- **WHAT YOU HAVE TO DO**
Reproduce only the lines of the material below that start at the line containing "ATOM 18 N N" and stop at the line containing "ATOM 37 C C". Keep both end lines.

- **RECORDS TO PROCESS**
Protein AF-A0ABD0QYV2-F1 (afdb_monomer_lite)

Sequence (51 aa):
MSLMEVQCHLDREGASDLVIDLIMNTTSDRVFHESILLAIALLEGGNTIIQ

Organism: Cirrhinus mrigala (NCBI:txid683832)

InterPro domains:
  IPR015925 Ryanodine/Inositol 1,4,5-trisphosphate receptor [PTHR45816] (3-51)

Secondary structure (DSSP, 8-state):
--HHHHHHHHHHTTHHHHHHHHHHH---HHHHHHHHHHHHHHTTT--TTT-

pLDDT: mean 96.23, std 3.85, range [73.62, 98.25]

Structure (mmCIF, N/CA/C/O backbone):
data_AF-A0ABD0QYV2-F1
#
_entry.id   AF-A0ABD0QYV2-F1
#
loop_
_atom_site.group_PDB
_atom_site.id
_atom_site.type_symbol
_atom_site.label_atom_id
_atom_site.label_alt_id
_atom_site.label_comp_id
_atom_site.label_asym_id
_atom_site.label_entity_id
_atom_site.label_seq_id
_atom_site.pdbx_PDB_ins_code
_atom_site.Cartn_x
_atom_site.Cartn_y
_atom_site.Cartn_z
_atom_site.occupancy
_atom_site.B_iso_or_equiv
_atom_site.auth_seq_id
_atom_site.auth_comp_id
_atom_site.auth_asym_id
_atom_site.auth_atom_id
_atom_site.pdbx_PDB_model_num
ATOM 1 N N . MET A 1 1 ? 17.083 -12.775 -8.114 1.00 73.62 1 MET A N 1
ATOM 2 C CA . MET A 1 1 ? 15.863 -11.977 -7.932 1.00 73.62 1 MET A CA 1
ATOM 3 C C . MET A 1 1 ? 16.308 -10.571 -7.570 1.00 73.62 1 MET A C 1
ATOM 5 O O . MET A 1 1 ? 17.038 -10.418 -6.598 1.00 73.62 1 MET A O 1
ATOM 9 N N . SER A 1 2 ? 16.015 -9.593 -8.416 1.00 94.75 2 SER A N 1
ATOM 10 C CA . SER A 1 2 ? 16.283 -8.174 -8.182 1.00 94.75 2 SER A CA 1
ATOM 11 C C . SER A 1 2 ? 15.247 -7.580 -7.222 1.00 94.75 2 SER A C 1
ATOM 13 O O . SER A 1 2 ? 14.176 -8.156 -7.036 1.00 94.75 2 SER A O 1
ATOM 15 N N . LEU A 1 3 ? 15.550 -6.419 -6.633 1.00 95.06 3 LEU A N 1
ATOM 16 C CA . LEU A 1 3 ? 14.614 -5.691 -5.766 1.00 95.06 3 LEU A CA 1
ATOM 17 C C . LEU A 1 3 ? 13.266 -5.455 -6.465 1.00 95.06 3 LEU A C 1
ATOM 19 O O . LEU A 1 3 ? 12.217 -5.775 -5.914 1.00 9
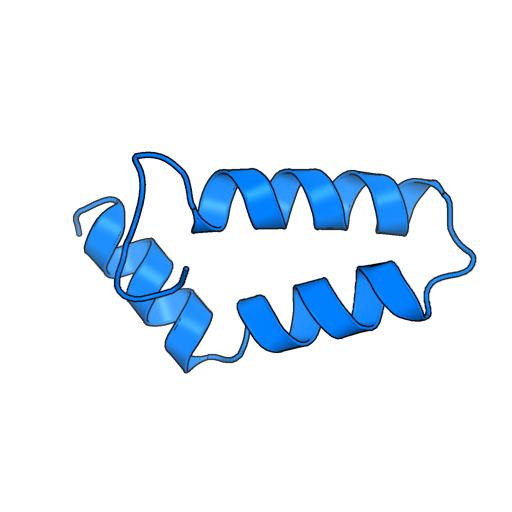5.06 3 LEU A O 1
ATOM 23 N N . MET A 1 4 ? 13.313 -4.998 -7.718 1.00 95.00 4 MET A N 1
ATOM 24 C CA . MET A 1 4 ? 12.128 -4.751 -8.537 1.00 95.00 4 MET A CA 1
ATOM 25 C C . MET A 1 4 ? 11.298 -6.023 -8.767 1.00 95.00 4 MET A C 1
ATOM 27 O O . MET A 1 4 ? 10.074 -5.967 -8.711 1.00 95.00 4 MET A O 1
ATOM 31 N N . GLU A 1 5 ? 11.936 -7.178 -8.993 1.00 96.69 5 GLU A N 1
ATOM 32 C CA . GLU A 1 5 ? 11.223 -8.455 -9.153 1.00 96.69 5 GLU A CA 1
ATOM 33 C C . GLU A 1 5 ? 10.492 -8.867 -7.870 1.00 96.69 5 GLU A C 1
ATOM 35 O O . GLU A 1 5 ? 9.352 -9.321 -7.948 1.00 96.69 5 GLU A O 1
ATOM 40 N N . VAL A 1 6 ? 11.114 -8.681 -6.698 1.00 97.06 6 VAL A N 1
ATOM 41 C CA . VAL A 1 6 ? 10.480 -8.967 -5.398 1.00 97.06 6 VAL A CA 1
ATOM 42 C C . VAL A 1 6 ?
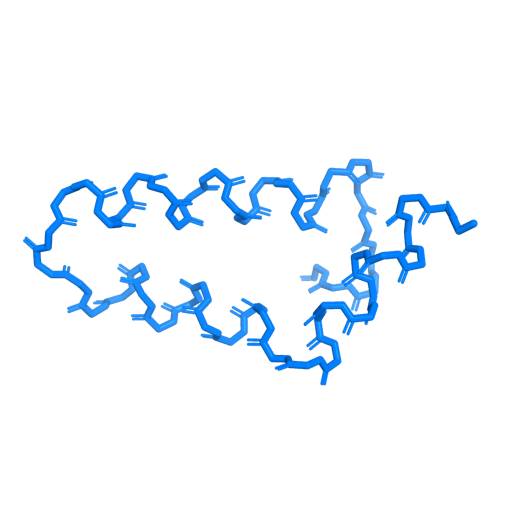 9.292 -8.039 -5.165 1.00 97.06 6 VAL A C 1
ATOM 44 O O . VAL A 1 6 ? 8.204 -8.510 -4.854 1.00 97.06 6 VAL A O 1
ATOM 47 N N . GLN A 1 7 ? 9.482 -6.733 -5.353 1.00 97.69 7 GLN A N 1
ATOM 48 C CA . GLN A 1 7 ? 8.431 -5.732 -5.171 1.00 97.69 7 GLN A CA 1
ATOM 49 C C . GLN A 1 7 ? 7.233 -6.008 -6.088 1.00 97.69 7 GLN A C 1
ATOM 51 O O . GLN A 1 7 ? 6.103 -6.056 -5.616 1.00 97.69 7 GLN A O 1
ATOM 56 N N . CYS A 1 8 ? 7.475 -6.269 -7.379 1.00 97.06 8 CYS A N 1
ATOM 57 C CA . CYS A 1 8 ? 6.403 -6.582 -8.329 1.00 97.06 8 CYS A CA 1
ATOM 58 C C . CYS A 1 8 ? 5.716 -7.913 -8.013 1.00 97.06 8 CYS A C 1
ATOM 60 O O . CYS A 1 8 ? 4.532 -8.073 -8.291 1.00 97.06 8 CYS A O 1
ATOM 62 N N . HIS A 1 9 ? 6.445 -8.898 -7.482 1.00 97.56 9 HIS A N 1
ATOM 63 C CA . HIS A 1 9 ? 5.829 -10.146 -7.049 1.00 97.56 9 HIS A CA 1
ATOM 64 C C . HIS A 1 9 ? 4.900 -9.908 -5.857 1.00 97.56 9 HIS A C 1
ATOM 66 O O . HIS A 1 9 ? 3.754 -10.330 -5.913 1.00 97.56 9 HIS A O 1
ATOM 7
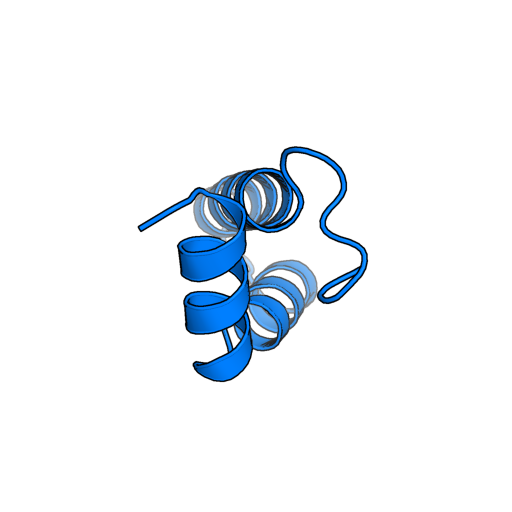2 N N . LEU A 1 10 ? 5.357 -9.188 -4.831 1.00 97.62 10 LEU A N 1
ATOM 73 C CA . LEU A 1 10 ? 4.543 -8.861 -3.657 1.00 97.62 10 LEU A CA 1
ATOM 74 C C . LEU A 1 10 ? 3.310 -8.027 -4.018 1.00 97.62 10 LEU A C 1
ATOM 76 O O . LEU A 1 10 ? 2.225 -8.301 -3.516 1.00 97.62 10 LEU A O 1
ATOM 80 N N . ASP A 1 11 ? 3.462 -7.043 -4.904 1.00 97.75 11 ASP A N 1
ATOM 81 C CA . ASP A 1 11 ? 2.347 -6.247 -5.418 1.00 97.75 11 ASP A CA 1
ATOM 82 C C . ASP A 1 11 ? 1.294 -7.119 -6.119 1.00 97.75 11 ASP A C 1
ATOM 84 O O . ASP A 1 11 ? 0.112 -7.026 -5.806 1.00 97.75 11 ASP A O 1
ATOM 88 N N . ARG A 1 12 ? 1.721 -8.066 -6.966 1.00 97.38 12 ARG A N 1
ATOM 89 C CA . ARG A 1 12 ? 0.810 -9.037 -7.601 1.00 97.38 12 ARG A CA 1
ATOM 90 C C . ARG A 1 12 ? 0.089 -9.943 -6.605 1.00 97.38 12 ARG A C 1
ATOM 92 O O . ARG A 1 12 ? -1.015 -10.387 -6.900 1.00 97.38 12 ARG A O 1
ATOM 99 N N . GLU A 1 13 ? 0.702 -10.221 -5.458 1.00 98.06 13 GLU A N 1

==

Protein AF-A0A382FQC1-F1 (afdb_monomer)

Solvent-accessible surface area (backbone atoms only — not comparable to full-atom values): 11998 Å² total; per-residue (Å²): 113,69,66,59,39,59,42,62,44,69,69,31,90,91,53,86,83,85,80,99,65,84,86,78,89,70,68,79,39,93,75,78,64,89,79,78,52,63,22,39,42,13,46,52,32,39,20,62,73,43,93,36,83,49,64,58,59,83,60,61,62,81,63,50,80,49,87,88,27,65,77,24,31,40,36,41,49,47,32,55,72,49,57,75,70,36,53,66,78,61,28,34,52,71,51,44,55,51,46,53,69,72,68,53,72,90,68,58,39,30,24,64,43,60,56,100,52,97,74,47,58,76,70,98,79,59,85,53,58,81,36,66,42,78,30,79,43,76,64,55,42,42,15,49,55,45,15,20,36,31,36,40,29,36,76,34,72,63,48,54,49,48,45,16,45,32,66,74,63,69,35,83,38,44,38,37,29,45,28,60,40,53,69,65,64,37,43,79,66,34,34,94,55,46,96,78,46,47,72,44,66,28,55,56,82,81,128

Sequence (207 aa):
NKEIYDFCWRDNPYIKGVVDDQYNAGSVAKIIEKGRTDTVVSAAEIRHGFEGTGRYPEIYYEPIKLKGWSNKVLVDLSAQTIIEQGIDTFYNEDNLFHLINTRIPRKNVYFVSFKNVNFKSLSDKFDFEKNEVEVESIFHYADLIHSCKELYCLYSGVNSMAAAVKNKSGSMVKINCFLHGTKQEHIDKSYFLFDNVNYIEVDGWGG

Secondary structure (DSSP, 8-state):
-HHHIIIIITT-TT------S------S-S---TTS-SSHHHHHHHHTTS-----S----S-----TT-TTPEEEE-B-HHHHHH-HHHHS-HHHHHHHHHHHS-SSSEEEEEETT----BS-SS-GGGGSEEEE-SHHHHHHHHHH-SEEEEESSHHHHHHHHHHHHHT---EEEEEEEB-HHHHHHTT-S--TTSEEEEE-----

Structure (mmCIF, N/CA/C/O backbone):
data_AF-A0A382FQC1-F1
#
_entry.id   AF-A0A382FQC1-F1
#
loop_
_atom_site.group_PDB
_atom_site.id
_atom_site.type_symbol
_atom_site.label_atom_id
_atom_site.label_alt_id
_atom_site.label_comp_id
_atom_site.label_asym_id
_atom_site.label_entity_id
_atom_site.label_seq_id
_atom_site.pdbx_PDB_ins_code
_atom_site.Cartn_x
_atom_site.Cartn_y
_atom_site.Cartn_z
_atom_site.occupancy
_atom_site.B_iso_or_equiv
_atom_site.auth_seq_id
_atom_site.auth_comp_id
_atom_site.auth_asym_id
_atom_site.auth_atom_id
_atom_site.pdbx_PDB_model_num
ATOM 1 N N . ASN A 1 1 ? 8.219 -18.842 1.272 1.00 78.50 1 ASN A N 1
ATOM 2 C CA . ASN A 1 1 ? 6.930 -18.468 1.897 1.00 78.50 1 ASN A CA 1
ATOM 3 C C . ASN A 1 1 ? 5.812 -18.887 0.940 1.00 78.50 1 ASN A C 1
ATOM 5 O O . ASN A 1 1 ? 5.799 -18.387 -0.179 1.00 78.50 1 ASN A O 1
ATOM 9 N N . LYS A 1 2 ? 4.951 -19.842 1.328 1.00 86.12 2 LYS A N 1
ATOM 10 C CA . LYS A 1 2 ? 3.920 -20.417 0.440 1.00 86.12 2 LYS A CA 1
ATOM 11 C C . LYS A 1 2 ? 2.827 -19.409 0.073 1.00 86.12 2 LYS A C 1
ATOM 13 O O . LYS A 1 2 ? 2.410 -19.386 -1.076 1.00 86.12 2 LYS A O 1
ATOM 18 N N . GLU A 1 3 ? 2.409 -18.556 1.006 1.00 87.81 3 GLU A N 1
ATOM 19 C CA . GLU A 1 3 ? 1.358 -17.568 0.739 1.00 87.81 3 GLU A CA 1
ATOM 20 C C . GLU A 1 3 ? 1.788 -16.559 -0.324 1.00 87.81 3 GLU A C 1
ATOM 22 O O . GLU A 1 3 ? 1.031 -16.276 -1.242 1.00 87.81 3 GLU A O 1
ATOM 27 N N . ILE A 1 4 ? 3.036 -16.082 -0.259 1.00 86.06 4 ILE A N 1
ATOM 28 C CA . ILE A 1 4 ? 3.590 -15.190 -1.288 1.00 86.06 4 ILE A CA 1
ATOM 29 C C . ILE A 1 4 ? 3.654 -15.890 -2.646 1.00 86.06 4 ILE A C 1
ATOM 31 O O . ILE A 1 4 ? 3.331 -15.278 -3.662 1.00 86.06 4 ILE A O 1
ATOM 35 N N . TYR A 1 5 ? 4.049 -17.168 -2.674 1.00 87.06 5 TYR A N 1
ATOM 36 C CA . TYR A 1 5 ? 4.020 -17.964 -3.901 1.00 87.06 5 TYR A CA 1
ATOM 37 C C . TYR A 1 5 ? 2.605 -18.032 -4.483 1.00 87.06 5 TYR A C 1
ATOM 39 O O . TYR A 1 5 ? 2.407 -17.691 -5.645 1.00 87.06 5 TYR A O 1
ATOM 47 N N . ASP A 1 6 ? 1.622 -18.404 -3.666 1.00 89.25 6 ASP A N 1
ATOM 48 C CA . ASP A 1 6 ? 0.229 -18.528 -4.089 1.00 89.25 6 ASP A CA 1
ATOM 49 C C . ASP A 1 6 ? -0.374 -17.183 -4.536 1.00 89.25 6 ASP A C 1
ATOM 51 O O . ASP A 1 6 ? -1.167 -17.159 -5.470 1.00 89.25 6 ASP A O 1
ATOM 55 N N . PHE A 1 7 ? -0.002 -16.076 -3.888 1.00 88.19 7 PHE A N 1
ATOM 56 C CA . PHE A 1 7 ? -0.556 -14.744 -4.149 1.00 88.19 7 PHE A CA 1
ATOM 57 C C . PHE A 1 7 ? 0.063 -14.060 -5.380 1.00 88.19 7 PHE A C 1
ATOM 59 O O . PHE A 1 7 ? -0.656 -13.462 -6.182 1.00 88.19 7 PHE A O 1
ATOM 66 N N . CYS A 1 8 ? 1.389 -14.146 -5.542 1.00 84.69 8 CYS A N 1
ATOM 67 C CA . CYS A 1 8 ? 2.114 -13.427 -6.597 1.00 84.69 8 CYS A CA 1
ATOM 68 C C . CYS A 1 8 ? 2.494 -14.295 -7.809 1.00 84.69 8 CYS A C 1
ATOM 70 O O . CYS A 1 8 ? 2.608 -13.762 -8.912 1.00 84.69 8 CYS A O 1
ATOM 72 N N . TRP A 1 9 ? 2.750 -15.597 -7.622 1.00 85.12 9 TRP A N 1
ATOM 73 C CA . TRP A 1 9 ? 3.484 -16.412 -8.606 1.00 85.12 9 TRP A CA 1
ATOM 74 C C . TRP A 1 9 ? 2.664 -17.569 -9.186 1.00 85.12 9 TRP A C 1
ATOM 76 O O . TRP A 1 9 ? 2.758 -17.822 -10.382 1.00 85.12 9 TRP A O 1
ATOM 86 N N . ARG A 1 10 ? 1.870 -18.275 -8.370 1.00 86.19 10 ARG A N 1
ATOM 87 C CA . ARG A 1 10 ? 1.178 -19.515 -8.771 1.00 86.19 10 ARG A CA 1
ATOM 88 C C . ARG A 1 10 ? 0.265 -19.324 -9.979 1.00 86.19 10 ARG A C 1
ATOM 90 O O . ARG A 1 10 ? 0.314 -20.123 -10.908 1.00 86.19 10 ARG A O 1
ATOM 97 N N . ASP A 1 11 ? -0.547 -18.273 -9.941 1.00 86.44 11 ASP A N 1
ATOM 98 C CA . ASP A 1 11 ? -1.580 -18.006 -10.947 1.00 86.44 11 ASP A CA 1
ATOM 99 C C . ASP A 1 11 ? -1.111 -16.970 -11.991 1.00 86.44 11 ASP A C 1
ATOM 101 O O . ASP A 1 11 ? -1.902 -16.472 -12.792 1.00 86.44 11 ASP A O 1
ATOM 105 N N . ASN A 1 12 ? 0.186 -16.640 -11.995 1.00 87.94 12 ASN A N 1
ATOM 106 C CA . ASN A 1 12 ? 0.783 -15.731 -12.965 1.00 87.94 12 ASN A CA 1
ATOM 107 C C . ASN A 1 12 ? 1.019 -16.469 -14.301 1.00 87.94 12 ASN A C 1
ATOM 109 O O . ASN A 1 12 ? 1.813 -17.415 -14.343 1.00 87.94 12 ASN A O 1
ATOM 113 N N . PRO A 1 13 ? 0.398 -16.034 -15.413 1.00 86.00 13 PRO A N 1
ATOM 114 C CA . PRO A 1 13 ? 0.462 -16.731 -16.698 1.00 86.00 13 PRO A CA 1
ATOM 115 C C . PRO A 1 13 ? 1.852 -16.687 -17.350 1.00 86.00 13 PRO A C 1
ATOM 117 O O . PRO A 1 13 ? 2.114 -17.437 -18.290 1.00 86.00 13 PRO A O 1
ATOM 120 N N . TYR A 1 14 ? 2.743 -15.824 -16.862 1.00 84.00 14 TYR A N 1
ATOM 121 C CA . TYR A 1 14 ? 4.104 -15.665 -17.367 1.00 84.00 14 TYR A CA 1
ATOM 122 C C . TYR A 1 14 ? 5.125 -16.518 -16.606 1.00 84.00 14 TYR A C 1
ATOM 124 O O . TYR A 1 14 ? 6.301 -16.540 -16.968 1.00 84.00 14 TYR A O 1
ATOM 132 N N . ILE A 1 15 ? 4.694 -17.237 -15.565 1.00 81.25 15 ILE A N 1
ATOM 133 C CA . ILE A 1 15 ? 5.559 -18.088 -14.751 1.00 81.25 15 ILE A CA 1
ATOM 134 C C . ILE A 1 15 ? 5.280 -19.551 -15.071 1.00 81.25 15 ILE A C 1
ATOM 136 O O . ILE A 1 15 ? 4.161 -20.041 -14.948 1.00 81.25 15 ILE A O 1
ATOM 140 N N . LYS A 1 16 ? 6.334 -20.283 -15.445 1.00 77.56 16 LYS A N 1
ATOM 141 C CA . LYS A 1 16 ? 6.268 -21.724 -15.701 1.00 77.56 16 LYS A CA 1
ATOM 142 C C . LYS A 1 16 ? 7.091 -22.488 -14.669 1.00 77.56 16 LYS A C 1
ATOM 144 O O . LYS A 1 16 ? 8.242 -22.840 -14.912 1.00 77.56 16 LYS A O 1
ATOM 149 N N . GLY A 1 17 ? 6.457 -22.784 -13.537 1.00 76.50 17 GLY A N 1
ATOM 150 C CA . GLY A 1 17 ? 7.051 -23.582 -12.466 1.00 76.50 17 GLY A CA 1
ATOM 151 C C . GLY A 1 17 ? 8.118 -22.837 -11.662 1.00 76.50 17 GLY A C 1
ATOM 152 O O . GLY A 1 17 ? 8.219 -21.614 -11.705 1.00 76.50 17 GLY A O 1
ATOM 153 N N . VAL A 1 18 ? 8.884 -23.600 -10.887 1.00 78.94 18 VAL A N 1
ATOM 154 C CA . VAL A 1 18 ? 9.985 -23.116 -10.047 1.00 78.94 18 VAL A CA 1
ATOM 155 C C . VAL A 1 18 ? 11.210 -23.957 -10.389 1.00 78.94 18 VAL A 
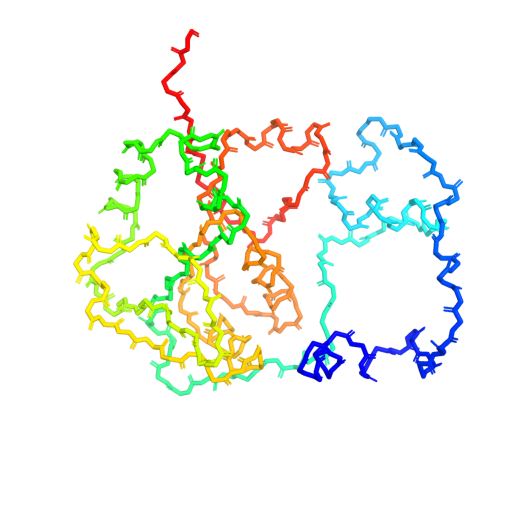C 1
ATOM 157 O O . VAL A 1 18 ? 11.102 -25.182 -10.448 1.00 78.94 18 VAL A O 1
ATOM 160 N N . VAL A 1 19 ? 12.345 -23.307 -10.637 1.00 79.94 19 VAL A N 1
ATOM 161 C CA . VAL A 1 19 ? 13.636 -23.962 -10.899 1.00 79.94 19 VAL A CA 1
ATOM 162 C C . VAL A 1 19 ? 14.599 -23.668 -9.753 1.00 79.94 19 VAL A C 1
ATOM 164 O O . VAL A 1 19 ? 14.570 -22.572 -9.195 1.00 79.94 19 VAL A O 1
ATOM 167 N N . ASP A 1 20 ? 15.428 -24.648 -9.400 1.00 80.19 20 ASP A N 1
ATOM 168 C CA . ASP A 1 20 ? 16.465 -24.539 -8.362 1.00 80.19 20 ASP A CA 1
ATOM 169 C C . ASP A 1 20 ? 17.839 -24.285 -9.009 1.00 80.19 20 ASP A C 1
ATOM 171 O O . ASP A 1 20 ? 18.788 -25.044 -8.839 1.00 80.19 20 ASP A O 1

- **RESPONSE TO THIS TASK**
ATOM 18 N N . GLU A 1 3 ? 2.409 -18.556 1.006 1.00 87.81 3 GLU A N 1
ATOM 19 C CA . GLU A 1 3 ? 1.358 -17.568 0.739 1.00 87.81 3 GLU A CA 1
ATOM 20 C C . GLU A 1 3 ? 1.788 -16.559 -0.324 1.00 87.81 3 GLU A C 1
ATOM 22 O O . GLU A 1 3 ? 1.031 -16.276 -1.242 1.00 87.81 3 GLU A O 1
ATOM 27 N N . ILE A 1 4 ? 3.036 -16.082 -0.259 1.00 86.06 4 ILE A N 1
ATOM 28 C CA . ILE A 1 4 ? 3.590 -15.190 -1.288 1.00 86.06 4 ILE A CA 1
ATOM 29 C C . ILE A 1 4 ? 3.654 -15.890 -2.646 1.00 86.06 4 ILE A C 1
ATOM 31 O O . ILE A 1 4 ? 3.331 -15.278 -3.662 1.00 86.06 4 ILE A O 1
ATOM 35 N N . TYR A 1 5 ? 4.049 -17.168 -2.674 1.00 87.06 5 TYR A N 1
ATOM 36 C CA . TYR A 1 5 ? 4.020 -17.964 -3.901 1.00 87.06 5 TYR A CA 1
ATOM 37 C C . TYR A 1 5 ? 2.605 -18.032 -4.483 1.00 87.06 5 TYR A C 1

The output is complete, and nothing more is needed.